▸ ACTIVITY: Set down again exactly the lines of the listing below that fall between the line holding "ATOM 96 C C . ALA" and the line holding "ATOM 108 C CA", inclusive.

▸ DATA PROVIDED:
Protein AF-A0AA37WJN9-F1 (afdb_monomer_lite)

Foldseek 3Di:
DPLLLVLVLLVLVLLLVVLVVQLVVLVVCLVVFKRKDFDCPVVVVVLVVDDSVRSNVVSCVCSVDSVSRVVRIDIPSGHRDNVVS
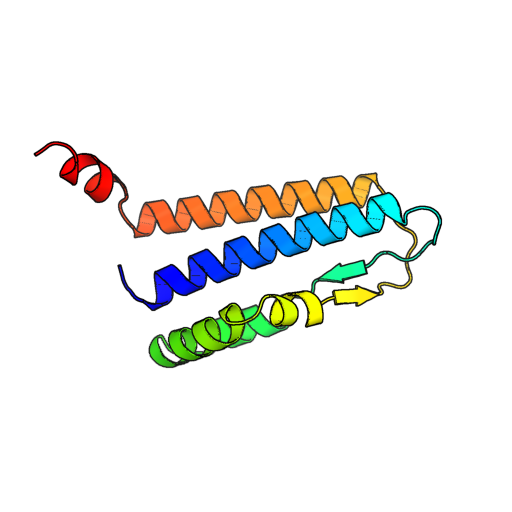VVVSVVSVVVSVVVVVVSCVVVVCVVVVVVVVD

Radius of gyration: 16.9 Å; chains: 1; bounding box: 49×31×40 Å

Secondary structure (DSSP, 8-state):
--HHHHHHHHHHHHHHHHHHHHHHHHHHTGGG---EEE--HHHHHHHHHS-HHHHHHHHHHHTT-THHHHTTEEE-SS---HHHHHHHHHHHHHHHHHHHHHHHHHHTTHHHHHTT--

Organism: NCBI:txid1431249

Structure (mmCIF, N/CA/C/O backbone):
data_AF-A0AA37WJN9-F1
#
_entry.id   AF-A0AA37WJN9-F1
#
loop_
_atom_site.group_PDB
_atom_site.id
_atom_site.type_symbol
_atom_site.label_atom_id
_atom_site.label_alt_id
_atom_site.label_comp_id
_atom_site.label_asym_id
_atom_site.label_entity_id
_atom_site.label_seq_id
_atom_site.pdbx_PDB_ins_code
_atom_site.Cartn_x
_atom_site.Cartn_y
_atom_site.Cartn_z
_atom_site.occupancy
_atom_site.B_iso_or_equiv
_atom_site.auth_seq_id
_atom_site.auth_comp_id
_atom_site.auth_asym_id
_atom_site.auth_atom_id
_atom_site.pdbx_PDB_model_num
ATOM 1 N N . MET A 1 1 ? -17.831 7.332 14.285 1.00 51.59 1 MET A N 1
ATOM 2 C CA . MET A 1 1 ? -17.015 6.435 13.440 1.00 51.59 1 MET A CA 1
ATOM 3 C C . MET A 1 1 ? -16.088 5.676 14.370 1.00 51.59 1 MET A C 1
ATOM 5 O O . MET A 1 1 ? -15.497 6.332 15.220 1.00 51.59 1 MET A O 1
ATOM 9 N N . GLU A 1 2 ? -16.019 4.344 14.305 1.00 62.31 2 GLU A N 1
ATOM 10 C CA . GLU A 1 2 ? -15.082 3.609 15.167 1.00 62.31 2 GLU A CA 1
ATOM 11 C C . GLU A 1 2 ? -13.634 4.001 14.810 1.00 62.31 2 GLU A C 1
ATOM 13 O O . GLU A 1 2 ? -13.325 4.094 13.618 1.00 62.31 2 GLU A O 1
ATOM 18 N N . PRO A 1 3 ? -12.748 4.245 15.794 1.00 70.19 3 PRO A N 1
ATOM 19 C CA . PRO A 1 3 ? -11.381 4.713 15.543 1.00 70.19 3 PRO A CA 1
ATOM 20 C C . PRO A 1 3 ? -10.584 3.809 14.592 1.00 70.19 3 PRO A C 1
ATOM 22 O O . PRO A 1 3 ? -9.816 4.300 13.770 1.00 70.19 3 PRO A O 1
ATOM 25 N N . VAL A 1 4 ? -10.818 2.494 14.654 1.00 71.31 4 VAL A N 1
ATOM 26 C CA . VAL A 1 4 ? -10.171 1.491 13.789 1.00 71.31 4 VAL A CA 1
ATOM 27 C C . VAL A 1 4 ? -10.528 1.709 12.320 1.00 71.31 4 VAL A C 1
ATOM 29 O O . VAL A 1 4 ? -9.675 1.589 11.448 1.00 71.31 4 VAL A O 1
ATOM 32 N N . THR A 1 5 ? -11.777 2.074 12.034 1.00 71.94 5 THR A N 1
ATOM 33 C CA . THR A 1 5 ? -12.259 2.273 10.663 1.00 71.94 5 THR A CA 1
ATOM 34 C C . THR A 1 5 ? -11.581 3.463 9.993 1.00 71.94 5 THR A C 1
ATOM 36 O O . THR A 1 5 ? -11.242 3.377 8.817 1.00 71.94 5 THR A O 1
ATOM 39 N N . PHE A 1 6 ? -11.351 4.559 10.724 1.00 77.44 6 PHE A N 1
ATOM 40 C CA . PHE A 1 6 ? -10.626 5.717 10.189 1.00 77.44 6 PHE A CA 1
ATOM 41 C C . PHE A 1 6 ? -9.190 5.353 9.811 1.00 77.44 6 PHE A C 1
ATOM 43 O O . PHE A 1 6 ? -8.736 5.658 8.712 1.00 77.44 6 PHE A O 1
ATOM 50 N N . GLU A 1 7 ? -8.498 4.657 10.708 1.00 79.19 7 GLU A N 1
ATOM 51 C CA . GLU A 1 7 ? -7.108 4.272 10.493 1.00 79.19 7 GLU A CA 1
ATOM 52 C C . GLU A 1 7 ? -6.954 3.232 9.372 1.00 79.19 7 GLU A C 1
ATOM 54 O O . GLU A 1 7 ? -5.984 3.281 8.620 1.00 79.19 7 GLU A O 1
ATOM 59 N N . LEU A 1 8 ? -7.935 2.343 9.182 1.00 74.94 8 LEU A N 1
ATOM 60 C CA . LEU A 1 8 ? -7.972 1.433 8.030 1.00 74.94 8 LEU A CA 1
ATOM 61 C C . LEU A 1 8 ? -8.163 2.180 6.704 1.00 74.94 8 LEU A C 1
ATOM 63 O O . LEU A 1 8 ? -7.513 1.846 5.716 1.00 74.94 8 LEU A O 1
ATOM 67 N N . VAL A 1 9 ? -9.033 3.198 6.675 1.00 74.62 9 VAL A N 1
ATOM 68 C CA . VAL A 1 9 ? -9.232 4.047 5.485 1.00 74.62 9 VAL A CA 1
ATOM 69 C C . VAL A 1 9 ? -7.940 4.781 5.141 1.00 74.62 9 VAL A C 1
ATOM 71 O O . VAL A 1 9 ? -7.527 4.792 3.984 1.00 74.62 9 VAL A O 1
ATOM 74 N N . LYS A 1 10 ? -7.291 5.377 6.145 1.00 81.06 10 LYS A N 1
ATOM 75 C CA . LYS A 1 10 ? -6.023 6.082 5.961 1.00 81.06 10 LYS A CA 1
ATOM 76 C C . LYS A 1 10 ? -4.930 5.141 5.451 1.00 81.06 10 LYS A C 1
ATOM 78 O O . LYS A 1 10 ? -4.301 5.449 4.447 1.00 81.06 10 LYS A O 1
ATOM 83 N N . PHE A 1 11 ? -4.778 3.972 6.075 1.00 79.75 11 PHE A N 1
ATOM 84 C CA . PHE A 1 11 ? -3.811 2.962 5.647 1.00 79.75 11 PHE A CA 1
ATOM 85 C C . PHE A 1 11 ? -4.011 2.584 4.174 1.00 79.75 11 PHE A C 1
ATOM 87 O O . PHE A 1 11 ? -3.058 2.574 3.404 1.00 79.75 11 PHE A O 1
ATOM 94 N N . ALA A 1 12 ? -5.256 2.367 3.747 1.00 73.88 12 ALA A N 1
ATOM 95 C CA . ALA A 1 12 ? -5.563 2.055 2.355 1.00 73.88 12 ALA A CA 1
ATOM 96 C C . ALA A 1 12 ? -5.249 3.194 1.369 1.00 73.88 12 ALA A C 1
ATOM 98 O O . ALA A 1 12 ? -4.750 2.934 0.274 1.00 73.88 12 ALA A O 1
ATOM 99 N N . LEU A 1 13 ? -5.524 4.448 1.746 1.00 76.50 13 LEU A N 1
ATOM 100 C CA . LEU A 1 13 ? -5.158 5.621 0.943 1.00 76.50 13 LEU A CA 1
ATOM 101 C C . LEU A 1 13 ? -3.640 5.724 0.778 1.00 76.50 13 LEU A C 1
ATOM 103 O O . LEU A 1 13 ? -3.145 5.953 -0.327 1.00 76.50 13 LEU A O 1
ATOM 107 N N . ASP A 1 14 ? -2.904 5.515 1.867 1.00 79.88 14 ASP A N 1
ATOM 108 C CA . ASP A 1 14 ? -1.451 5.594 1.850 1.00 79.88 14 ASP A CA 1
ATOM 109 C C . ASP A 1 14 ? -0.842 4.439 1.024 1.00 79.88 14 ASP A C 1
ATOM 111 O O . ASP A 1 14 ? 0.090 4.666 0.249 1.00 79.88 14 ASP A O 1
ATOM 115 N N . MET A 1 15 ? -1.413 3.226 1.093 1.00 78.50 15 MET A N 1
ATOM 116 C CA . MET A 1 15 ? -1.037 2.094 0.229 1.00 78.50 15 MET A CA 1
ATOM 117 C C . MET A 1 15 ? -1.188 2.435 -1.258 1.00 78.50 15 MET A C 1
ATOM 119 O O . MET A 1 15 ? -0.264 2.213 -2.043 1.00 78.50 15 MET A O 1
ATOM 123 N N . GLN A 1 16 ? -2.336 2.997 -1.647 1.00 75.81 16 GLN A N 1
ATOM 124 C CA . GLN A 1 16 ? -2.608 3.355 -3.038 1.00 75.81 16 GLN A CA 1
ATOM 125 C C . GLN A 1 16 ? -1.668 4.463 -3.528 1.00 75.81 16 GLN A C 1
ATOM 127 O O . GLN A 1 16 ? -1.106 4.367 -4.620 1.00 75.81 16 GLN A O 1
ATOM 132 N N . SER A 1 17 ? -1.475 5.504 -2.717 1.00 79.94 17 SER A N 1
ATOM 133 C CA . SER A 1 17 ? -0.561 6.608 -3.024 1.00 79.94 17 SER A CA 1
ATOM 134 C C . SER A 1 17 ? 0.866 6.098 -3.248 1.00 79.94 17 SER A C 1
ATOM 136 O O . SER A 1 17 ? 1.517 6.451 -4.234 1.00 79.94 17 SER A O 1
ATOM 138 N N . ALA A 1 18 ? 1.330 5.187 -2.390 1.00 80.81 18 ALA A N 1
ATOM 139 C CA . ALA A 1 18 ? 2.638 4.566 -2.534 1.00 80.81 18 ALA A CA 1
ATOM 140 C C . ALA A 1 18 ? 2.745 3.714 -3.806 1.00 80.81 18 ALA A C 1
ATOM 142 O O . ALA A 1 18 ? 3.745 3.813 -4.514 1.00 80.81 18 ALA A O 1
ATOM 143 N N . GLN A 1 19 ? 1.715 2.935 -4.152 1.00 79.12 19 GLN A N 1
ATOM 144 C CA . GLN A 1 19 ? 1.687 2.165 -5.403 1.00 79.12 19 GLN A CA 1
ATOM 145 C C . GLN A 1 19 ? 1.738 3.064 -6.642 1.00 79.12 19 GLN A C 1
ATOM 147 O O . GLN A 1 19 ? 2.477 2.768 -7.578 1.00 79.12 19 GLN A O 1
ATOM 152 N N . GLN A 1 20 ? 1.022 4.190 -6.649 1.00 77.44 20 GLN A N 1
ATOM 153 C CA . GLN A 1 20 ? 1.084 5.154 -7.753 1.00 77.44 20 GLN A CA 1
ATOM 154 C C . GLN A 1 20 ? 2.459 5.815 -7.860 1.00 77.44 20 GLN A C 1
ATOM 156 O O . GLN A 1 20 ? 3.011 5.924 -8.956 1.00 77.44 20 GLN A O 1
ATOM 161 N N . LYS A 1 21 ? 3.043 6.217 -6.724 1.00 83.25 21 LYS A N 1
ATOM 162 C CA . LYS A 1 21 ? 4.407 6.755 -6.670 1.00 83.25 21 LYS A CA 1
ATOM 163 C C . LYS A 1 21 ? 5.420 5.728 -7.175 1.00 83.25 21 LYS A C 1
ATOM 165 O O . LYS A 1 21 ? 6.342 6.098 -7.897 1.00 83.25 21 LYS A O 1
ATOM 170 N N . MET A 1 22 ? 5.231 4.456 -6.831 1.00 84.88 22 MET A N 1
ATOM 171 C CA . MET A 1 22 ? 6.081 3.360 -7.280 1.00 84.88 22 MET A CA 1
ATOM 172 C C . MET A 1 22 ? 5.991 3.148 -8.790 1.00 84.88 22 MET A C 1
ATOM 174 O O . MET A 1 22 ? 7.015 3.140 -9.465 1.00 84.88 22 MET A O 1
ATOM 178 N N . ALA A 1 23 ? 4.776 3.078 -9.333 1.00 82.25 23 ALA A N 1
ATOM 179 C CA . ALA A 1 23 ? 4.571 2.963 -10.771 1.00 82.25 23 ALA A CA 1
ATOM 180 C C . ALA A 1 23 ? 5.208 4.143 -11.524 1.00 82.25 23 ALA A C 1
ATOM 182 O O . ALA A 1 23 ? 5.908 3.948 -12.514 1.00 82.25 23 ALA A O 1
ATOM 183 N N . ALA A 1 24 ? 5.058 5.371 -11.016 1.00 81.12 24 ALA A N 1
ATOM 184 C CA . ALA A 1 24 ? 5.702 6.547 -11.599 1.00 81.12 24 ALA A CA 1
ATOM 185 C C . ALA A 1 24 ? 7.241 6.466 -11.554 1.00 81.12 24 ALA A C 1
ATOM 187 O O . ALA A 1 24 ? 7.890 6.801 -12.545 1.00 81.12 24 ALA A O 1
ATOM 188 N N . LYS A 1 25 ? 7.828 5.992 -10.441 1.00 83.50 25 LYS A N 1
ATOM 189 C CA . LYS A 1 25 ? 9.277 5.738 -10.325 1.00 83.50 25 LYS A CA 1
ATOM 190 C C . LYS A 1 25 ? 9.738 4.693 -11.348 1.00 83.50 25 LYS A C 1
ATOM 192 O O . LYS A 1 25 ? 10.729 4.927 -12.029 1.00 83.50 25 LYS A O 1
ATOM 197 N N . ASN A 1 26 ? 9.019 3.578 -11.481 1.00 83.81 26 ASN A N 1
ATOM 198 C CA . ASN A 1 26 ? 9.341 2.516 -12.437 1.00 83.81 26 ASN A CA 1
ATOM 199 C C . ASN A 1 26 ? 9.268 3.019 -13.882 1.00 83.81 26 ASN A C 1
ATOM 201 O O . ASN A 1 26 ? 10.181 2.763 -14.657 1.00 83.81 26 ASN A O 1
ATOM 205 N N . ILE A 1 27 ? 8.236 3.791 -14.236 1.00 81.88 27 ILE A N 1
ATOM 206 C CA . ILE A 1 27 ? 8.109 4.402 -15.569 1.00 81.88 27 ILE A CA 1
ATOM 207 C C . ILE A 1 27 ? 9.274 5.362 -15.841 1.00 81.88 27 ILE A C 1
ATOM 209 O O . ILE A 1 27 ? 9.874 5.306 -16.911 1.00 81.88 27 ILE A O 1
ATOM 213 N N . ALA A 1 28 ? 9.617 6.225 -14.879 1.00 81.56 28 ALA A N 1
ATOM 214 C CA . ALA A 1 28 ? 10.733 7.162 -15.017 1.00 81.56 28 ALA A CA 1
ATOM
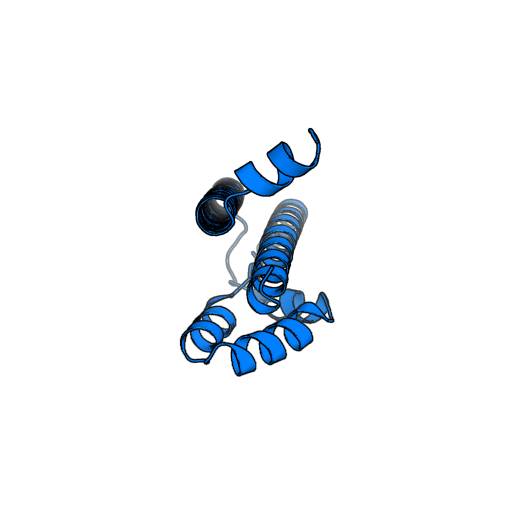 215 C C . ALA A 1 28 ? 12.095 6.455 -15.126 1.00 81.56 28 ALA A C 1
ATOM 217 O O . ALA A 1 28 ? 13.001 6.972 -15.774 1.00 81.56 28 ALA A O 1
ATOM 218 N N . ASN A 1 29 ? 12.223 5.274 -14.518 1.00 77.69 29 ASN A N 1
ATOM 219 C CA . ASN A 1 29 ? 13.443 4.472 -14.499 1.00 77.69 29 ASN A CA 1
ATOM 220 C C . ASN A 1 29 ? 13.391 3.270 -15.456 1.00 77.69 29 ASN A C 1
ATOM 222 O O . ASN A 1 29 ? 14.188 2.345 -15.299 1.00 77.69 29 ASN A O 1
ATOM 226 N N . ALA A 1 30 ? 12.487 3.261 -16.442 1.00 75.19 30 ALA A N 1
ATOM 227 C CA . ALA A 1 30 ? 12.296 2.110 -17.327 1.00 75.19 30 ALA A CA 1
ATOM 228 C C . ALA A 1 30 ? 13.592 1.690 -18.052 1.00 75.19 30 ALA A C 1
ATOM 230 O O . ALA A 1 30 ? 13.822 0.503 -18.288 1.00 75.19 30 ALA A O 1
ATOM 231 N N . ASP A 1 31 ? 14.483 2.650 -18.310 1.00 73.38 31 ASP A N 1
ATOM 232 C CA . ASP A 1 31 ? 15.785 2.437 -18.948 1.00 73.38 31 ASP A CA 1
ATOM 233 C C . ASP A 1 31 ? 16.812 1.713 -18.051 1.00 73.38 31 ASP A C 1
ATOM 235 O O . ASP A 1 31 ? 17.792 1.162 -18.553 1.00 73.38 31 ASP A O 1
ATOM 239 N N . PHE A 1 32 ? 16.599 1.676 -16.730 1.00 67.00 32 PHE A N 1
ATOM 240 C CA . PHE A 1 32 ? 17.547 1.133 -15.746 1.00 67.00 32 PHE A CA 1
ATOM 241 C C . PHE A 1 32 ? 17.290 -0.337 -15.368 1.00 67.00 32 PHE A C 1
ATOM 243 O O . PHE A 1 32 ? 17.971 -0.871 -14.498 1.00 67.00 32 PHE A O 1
--
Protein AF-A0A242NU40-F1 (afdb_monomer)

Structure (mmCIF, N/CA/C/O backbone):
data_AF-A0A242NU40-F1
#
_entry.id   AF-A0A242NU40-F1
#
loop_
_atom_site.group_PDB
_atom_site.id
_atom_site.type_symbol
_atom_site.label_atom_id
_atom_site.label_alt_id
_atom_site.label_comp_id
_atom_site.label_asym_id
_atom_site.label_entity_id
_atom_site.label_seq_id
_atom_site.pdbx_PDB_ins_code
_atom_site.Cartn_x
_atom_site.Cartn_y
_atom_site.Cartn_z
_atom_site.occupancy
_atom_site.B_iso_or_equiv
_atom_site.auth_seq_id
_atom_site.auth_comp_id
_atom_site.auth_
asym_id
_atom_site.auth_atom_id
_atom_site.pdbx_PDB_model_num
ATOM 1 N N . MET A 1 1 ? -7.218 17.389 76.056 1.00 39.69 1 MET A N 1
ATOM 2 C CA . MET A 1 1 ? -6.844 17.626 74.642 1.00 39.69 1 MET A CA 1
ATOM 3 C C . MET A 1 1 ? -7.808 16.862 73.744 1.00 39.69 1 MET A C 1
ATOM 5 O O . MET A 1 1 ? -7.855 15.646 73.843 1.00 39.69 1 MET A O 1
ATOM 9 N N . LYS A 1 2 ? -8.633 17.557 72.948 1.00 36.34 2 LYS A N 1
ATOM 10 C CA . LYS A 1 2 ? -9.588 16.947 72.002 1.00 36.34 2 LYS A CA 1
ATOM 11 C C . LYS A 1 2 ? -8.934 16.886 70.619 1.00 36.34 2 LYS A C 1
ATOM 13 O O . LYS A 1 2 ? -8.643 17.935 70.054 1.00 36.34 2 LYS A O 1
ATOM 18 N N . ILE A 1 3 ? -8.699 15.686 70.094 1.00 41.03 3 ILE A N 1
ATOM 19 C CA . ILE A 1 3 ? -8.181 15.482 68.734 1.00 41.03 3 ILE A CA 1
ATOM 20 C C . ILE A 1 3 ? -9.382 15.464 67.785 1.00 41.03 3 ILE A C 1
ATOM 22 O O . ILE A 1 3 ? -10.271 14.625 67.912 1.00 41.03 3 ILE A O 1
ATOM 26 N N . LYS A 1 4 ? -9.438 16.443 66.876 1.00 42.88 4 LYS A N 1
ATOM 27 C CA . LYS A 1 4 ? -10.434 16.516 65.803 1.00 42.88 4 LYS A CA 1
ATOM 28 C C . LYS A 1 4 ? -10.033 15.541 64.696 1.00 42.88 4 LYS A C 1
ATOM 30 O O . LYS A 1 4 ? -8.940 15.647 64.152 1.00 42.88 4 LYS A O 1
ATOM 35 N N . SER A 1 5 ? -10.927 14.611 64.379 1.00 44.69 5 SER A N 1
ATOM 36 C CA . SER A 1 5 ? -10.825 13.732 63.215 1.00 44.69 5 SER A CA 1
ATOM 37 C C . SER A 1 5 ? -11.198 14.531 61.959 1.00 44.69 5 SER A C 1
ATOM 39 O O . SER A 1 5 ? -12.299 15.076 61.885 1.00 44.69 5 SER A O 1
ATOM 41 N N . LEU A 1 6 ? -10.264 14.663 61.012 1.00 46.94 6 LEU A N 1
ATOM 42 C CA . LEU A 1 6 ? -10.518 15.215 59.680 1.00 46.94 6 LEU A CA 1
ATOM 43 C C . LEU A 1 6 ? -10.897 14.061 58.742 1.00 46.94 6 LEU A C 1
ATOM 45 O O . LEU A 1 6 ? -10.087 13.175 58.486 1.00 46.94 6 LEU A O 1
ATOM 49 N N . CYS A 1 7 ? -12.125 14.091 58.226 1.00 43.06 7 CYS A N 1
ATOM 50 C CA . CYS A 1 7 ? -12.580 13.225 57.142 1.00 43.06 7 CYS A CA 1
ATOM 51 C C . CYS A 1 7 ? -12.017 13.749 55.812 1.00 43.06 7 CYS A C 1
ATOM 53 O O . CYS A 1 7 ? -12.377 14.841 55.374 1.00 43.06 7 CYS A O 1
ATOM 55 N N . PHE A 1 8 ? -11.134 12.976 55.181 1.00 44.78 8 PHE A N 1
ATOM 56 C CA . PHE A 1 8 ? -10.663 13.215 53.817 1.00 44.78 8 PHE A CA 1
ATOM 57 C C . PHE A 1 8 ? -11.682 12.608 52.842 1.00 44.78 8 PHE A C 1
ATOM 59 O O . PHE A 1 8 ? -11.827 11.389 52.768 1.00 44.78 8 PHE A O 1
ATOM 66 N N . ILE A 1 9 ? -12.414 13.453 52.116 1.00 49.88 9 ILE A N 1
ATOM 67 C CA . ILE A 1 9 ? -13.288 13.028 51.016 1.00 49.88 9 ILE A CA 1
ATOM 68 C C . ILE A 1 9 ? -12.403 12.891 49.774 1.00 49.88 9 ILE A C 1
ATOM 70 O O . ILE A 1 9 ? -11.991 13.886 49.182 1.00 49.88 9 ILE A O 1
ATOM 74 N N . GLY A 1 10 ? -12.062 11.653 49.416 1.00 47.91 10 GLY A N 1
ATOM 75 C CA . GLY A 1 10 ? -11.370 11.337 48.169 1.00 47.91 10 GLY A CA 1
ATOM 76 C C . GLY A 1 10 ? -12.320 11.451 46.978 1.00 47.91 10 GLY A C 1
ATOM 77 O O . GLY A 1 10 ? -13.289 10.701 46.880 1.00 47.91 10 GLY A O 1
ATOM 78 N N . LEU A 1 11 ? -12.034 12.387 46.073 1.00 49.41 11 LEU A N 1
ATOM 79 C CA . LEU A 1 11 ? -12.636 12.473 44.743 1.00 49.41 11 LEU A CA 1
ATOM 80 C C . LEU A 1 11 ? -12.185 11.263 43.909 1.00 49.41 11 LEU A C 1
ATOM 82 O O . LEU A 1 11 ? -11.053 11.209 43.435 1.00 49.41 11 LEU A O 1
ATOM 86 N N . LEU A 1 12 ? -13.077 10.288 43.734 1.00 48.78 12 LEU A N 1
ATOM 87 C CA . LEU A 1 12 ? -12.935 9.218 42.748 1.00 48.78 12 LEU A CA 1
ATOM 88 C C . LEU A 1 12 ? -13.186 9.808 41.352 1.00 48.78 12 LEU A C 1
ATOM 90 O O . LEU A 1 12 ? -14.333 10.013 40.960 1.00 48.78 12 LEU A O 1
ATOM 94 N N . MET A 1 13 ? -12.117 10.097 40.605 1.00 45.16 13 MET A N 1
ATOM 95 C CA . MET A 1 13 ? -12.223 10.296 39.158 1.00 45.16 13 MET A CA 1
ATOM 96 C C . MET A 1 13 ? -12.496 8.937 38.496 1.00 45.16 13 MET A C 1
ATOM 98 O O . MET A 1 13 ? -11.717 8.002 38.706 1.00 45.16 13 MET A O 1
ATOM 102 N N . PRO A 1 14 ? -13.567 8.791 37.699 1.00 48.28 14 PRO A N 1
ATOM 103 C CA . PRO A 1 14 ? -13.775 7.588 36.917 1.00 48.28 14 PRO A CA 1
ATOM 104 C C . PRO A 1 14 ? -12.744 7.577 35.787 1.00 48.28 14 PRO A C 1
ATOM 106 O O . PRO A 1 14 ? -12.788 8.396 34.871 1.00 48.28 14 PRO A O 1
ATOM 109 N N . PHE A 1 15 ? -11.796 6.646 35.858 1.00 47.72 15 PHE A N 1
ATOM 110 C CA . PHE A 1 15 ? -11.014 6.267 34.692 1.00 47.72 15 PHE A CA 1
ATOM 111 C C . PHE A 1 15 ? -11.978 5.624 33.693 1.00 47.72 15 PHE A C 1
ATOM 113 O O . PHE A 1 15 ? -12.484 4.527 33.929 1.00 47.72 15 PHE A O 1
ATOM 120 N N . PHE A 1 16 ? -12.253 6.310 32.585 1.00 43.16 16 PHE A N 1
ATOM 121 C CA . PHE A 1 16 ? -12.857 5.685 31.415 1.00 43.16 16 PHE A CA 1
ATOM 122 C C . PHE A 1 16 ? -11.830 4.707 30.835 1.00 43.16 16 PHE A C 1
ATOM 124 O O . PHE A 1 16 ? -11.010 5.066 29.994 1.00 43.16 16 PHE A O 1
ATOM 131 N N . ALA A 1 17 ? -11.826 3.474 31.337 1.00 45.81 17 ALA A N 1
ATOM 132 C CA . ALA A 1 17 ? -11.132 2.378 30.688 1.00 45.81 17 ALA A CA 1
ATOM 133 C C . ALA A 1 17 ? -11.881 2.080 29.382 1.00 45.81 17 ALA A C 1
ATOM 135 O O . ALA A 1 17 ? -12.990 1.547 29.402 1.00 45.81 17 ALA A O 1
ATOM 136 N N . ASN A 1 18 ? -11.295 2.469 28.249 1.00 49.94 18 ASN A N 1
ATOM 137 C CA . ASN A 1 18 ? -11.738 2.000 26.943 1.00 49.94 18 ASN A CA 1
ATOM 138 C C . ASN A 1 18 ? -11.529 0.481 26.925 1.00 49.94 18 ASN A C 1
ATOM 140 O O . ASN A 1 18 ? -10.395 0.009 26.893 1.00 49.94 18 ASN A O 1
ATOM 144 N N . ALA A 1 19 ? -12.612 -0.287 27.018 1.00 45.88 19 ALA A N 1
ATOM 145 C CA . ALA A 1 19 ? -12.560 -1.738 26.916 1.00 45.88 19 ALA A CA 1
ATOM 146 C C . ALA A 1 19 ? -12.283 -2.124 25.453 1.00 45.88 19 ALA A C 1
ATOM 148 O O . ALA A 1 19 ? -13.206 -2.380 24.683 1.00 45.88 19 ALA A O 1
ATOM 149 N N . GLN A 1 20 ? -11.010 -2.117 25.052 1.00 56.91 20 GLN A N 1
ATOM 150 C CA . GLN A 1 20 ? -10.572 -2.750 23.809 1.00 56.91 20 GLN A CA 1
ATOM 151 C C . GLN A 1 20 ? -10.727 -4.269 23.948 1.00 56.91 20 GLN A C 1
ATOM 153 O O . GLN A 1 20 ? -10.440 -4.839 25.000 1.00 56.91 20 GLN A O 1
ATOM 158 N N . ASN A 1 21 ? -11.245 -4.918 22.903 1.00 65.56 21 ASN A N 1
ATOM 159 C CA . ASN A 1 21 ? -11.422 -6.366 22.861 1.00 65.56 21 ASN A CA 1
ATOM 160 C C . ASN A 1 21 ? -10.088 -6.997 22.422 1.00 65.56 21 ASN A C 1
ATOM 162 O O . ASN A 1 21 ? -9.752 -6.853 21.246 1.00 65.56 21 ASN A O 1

▸ SOLUTION:
ATOM 96 C C . ALA A 1 12 ? -5.249 3.194 1.369 1.00 73.88 12 ALA A C 1
ATOM 98 O O . ALA A 1 12 ? -4.750 2.934 0.274 1.00 73.88 12 ALA A O 1
ATOM 99 N N . LEU A 1 13 ? -5.524 4.448 1.746 1.00 76.50 13 LEU A N 1
ATOM 100 C CA . LEU A 1 13 ? -5.158 5.621 0.943 1.00 76.50 13 LEU A CA 1
ATOM 101 C C . LEU A 1 13 ? -3.640 5.724 0.778 1.00 76.50 13 LEU A C 1
ATOM 103 O O . LEU A 1 13 ? -3.145 5.953 -0.327 1.00 76.50 13 LEU A O 1
ATOM 107 N N . ASP A 1 14 ? -2.904 5.515 1.867 1.00 79.88 14 ASP A N 1
ATOM 108 C CA . ASP A 1 14 ? -1.451 5.594 1.850 1.00 79.88 14 ASP A CA 1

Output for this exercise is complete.